For now, the explanation tendered by the plaintiffs is that the parties herein did engage in negotiations between 22nd July 2005 and 29th September 2005.  When the said negotiations failed, the plaintiffs forwarded to the defendant, a draft statement of the issues which, in the plaintiffs’ view, ought to be determined by the trial court.

To my mind , although the two actions mentioned by the plaintiffs do not constitute steps in the proceedings, they are indicative of the fact that since July 2005, the plaintiffs were awake.  And, for as long as the parties were involved in negotiations, it would have been imprudent for the plaintiffs to simultaneously take steps to prosecute the suit.  Therefore, I hold the view that the explanation tendered by the plaintiffs herein is reasonable, for the period between July 2005 and May 2006.

But even though there was no explanation for the inaction between July 2004 and July 2005, I hold the considered view that the delay was not so inordinate or excessive as to result in a situation wherein there can no longer be a fair trial.

In the case of KENYANATIONAL CORPORATION LIMITED V VIDHYA SAGAR VOHORA & ANOTHER, HCCC No. 2967/97. the HON KASANGO J. quoted with approval the following words from NJUKI GACHUGU V GITHI [1977] KLR 108:-

“…….. the plaintiff’s delay had been excessive, flagrant and inordinate; and as it had seriously prejudiced a fair trial of the action, it would be unfair and unjust to call upon the defendants to meet the plaintiff’s claim which would accordingly, be struck out.”

I wholly agree, that if a delay was such as described in the passage above, the suit ought to be struck out. It was for that reason that I had earlier said that it was not enough to simply look at the delay as an end in itself.

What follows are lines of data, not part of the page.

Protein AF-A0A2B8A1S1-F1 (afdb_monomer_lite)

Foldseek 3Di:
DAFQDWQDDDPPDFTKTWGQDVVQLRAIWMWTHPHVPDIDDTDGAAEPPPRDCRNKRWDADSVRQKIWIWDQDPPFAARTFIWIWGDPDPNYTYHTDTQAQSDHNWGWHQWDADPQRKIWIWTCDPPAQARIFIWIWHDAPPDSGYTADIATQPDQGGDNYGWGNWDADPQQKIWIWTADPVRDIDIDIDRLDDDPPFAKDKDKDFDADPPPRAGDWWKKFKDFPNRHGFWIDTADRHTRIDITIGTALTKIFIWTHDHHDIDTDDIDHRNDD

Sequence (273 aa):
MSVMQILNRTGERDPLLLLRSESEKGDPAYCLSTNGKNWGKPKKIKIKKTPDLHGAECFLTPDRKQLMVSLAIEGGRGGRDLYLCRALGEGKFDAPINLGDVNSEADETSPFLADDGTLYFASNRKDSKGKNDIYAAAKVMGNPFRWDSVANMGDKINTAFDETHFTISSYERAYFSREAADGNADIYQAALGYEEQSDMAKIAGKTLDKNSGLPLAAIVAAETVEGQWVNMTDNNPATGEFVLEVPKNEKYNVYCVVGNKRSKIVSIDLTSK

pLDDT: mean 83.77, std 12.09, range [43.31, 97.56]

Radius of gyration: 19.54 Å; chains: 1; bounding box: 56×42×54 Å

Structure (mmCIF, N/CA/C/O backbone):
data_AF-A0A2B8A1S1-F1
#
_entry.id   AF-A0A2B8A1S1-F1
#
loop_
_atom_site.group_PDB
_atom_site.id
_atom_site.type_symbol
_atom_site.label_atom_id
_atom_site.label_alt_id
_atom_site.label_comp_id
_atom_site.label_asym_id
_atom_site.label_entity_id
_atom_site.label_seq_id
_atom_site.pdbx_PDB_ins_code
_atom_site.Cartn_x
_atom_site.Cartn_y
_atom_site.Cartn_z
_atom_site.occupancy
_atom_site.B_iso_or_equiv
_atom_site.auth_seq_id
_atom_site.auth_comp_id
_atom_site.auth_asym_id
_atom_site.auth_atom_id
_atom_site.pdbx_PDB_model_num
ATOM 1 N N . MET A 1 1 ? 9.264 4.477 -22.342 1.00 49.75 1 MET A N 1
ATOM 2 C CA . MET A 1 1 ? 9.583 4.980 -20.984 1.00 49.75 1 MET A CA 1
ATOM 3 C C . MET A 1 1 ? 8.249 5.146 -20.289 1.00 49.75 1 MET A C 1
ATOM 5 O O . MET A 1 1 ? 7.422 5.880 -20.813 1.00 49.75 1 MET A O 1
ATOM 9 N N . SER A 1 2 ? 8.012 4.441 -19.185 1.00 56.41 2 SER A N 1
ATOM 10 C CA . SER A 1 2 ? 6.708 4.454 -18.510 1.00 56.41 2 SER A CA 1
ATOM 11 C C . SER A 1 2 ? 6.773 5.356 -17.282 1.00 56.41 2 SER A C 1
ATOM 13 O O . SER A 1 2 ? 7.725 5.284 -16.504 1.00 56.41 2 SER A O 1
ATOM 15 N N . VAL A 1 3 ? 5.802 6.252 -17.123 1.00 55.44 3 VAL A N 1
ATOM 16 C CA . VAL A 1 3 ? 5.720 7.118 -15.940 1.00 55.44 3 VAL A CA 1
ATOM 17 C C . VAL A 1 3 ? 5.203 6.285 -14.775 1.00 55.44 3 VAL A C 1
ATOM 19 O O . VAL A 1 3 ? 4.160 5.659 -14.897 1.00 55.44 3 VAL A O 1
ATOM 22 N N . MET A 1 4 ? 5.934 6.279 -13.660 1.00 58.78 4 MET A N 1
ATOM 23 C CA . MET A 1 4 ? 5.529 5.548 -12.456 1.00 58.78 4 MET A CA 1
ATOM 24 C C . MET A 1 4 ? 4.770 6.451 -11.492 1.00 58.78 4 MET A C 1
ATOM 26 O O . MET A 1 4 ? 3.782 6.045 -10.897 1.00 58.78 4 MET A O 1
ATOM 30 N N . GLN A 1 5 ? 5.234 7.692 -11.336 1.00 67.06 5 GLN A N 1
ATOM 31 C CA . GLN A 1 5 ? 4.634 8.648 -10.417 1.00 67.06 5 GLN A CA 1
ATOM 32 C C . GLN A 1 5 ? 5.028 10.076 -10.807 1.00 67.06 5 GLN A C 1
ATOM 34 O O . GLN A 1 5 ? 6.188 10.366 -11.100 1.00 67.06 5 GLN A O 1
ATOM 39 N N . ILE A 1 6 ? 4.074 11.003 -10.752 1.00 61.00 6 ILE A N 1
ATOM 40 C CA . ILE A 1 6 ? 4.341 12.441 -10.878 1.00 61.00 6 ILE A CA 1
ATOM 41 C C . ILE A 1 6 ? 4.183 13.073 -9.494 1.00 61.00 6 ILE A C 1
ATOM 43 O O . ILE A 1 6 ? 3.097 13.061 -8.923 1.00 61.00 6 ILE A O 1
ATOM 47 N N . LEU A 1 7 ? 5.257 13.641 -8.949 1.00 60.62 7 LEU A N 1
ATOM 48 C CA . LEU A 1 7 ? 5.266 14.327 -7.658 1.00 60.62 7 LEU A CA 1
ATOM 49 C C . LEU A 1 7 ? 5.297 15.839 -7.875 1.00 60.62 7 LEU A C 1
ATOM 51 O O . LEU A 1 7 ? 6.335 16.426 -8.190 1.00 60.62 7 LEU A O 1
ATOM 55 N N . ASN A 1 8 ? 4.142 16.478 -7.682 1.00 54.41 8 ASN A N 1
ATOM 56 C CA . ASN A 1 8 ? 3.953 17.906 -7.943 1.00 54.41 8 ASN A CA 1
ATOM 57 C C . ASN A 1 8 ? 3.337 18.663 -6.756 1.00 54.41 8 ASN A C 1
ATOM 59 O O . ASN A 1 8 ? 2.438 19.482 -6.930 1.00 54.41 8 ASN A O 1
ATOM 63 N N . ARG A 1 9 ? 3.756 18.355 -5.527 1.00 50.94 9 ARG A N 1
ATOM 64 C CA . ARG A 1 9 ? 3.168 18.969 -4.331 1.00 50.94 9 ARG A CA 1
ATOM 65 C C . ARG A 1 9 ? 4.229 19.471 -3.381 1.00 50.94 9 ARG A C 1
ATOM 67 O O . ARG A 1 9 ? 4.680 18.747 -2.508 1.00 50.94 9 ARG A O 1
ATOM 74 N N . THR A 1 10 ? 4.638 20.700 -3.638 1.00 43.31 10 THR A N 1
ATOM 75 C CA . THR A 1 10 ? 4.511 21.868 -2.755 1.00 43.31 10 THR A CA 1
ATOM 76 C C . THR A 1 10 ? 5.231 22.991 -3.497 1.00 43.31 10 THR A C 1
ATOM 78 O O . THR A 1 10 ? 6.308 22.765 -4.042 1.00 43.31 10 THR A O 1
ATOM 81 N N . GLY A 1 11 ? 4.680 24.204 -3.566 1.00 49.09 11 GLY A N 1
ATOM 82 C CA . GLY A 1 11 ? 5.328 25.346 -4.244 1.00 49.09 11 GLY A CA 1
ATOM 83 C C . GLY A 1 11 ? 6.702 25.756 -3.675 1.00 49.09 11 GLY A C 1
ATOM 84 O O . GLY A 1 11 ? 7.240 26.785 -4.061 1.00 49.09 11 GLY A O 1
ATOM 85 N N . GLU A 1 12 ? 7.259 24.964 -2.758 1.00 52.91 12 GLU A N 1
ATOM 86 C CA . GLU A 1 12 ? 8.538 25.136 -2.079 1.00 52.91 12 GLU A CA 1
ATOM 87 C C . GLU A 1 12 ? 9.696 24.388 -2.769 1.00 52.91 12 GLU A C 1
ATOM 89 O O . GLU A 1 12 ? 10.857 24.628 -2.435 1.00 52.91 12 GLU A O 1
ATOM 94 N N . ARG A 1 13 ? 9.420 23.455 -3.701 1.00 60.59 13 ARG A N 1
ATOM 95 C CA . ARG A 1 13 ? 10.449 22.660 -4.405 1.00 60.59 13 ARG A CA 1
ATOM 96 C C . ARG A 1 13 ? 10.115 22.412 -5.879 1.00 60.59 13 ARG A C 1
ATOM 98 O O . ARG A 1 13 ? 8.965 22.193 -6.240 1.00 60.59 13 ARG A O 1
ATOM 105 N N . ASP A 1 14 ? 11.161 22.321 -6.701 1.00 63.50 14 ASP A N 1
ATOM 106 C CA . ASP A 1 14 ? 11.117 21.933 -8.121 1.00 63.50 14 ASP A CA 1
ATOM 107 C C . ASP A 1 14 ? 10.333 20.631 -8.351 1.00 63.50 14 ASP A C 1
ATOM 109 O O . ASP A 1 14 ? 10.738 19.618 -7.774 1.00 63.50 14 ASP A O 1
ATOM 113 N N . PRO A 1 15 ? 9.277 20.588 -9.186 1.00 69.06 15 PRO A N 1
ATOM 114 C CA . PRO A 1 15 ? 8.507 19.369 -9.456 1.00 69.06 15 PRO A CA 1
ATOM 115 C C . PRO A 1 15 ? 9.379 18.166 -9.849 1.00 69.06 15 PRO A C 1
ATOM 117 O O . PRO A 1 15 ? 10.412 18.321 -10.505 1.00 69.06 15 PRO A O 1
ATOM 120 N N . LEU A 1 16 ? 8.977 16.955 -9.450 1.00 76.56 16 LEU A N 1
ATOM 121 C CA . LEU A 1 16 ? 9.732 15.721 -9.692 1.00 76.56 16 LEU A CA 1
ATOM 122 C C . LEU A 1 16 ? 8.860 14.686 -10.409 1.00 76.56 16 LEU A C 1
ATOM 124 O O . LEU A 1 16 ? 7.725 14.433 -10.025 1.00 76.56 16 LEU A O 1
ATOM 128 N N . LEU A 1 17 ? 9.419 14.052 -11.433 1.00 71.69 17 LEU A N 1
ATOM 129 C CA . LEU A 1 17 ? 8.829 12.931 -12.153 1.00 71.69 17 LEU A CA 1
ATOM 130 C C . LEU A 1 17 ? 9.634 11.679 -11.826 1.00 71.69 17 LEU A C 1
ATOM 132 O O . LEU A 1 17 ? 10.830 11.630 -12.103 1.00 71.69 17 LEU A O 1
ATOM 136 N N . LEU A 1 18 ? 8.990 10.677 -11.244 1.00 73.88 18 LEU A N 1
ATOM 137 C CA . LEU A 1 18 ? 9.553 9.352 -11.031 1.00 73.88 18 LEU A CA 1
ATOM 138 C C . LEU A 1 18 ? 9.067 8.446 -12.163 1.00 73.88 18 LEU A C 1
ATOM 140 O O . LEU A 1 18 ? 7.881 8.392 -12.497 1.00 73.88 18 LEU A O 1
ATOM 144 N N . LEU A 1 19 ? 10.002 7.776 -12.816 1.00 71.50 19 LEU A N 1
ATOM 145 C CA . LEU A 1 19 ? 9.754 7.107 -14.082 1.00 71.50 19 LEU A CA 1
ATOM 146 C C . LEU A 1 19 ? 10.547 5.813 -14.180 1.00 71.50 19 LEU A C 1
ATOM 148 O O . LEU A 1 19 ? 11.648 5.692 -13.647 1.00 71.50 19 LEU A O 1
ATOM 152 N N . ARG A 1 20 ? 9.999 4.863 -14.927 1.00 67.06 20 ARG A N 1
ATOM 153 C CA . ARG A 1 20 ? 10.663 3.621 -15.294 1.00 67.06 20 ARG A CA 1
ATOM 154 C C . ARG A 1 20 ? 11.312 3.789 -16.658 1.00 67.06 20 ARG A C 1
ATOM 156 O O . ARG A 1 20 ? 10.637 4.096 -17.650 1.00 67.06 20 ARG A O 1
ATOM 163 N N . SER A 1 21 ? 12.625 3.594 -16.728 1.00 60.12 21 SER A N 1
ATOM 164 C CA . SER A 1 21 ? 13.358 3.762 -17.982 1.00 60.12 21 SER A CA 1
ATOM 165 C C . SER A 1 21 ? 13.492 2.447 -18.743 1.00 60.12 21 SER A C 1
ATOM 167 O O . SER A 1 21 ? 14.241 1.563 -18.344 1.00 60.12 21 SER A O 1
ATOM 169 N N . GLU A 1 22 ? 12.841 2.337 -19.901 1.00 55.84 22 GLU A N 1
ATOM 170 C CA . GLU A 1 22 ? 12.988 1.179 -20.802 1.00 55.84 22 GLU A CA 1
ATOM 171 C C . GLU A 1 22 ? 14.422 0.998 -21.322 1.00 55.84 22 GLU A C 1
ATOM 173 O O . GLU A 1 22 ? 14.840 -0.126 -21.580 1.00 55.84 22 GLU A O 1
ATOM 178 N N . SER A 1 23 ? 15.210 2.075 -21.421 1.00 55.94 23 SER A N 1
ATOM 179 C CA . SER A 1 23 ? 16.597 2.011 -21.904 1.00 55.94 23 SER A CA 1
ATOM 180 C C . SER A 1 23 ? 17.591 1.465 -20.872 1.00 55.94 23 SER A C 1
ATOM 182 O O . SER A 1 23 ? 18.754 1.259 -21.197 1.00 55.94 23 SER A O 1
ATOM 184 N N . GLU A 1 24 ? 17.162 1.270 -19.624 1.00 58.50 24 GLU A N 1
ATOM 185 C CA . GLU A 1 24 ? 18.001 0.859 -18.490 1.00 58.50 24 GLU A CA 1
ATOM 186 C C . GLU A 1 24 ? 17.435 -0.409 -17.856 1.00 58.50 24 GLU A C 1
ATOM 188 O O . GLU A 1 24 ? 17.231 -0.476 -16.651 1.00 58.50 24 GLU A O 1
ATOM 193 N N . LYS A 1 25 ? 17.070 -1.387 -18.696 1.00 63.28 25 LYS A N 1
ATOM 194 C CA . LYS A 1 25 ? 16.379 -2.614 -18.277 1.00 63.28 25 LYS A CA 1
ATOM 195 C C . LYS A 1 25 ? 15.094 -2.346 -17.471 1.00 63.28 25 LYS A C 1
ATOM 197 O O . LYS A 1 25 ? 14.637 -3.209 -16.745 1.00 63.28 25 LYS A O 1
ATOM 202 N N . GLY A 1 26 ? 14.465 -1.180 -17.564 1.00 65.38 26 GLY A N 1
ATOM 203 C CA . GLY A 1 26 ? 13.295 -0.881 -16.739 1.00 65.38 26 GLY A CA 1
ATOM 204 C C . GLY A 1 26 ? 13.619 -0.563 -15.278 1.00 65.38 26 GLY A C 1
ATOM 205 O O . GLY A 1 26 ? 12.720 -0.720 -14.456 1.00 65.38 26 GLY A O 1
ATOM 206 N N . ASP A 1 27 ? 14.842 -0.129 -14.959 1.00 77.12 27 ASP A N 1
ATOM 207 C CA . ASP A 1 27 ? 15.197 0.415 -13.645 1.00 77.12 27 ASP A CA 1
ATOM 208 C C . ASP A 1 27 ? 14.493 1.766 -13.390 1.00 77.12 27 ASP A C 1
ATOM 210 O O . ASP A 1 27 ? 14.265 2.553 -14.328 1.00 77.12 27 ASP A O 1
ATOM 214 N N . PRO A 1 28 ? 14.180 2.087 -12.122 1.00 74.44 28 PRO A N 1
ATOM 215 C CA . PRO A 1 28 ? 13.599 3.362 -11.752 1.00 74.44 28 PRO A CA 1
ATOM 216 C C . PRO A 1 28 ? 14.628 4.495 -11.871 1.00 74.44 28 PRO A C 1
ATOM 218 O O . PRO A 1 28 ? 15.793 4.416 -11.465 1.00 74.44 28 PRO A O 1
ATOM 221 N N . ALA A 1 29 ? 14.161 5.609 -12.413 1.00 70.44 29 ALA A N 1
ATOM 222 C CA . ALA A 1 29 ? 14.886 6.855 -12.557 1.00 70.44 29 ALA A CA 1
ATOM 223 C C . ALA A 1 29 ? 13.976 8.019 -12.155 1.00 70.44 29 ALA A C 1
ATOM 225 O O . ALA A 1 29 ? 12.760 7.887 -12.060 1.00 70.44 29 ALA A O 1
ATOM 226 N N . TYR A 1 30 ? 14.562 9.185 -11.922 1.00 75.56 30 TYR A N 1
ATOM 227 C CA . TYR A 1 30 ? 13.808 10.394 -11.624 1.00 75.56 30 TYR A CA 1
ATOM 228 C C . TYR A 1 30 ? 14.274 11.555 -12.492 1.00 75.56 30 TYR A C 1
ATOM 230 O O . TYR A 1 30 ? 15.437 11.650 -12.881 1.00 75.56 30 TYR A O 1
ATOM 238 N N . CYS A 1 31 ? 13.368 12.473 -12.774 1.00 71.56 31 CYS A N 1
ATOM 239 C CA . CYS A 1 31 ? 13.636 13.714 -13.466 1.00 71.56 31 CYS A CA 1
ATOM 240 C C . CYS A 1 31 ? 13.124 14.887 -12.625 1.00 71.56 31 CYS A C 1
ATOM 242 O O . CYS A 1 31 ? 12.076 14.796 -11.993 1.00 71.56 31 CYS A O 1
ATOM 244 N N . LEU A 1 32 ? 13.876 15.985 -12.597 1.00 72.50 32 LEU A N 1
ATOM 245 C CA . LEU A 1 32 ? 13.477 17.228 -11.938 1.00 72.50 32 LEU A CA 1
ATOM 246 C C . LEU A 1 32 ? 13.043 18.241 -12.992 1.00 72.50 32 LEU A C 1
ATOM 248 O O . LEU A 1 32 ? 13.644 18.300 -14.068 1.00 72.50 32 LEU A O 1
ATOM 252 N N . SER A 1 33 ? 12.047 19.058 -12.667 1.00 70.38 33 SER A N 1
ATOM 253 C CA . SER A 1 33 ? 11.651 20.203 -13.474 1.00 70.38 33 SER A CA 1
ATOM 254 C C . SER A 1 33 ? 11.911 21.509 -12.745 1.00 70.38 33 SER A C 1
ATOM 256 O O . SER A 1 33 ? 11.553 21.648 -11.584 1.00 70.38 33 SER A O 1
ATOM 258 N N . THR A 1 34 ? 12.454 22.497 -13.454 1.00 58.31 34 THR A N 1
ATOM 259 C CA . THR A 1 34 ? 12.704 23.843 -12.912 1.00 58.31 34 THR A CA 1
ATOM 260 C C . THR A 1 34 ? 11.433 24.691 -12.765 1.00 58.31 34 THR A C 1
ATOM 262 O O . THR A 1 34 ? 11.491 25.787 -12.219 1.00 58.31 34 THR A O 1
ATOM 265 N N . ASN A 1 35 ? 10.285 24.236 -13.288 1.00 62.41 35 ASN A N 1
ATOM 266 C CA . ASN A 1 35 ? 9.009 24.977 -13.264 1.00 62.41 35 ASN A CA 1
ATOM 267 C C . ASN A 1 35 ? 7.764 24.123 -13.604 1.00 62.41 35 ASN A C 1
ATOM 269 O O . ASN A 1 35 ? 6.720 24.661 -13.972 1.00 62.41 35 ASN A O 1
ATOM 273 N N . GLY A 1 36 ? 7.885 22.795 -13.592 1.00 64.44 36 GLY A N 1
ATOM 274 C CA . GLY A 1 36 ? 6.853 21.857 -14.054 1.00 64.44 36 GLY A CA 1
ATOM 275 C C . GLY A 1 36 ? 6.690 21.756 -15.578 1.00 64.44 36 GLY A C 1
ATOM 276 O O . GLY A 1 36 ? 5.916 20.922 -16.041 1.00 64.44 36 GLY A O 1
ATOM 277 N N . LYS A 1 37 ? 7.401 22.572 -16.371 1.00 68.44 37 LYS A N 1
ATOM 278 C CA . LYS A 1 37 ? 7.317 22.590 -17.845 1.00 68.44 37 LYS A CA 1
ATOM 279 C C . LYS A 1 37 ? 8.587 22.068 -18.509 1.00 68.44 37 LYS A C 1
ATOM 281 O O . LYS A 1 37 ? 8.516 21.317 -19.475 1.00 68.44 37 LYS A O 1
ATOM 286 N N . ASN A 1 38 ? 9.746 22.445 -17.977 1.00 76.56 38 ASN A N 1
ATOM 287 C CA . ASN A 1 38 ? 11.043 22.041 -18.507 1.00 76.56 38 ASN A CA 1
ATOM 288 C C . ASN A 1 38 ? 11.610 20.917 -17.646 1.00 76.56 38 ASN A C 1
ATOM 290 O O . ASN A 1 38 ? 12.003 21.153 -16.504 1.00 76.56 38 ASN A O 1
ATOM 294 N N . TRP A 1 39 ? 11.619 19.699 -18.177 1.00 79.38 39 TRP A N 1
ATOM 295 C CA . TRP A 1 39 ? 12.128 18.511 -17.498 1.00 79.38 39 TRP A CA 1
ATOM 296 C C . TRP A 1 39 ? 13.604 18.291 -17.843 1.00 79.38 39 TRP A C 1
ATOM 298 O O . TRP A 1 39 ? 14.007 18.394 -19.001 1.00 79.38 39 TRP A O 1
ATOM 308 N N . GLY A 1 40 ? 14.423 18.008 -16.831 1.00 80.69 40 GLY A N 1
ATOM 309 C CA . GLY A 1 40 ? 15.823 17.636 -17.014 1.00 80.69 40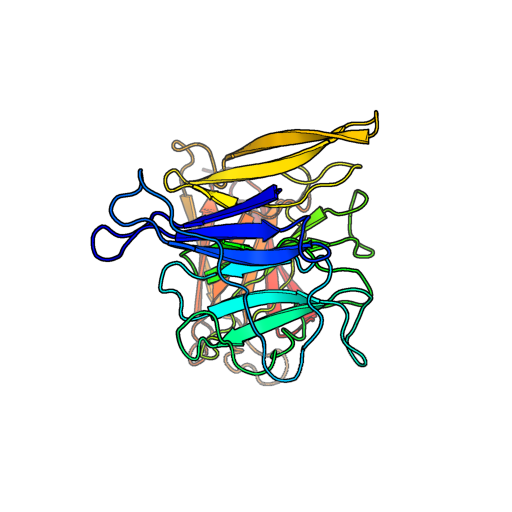 GLY A CA 1
ATOM 310 C C . GLY A 1 40 ? 16.013 16.253 -17.653 1.00 80.69 40 GLY A C 1
ATOM 311 O O . GLY A 1 40 ? 15.076 15.575 -18.073 1.00 80.69 40 GLY A O 1
ATOM 312 N N . LYS A 1 41 ? 17.265 15.792 -17.705 1.00 82.62 41 LYS A N 1
ATOM 313 C CA . LYS A 1 41 ? 17.550 14.397 -18.067 1.00 82.62 41 LYS A CA 1
ATOM 314 C C . LYS A 1 41 ? 17.221 13.467 -16.891 1.00 82.62 41 LYS A C 1
ATOM 316 O O . LYS A 1 41 ? 17.554 13.827 -15.755 1.00 82.62 41 LYS A O 1
ATOM 321 N N . PRO A 1 42 ? 16.650 12.274 -17.141 1.00 80.44 42 PRO A N 1
ATOM 322 C CA . PRO A 1 42 ? 16.476 11.264 -16.108 1.00 80.44 42 PRO A CA 1
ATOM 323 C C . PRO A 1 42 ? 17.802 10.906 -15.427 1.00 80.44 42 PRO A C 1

In IVTA V KYUMBU [1984] KLR 441 at 449, the HON. CHESONI J.  (as he then was) explained the position eloquently when he expressed himself thus:-

“So the test is whether the delay is prolonged and inexcusable, and if it is, can justice be done despite such delay.  Justice is justice to both the plaintiff and defendant; so both parties to the suit must be considered and the position of the judge too, because it is no easy task for the documents, and, or witnesses may be missing and evidence is weak due to the disappearance of human memory resulting from lapse of time.  The defendant must however satisfy the court that he will beprejudiced by the delay or even that the plaintiff will be prejudiced.  He must show that justice will not be done in the case due to the prolonged delay on the part of the plaintiff, before the court will exercise its discretion in his favour and dismiss the action for want of prosecution.  Thus, even if delay is prolonged, if the court is satisfied with the plaintiff’s excuse for the delay and that justice can still be done to the parties notwithstanding the delay, the action will not be dismissed, but it will be ordered that it be set down for hearing at the earliest available time.”

In this case the delay has not been so inordinate as to deprive the parties the ability to have a fair trial.  Therefore, I decline to dismiss or strike out the suit herein.

However, the plaintiffs are directed to take all necessary action to complete the pre-trial procedures such as discovery of documents and the drafting of issues, within the next THIRTY (30) DAYS.  The plaintiffs are to invite the defendant to fix trial dates within the next 45 days.

Meanwhile, the costs of the application shall be in the cause.

Although the defendant has been unsuccessful, it is through the application that the plaintiffs are being compelled to move swiftly, as they should have done in the first place.

It is so ordered.

Dated and Delivered at Nairobi this 6th day of July 2006.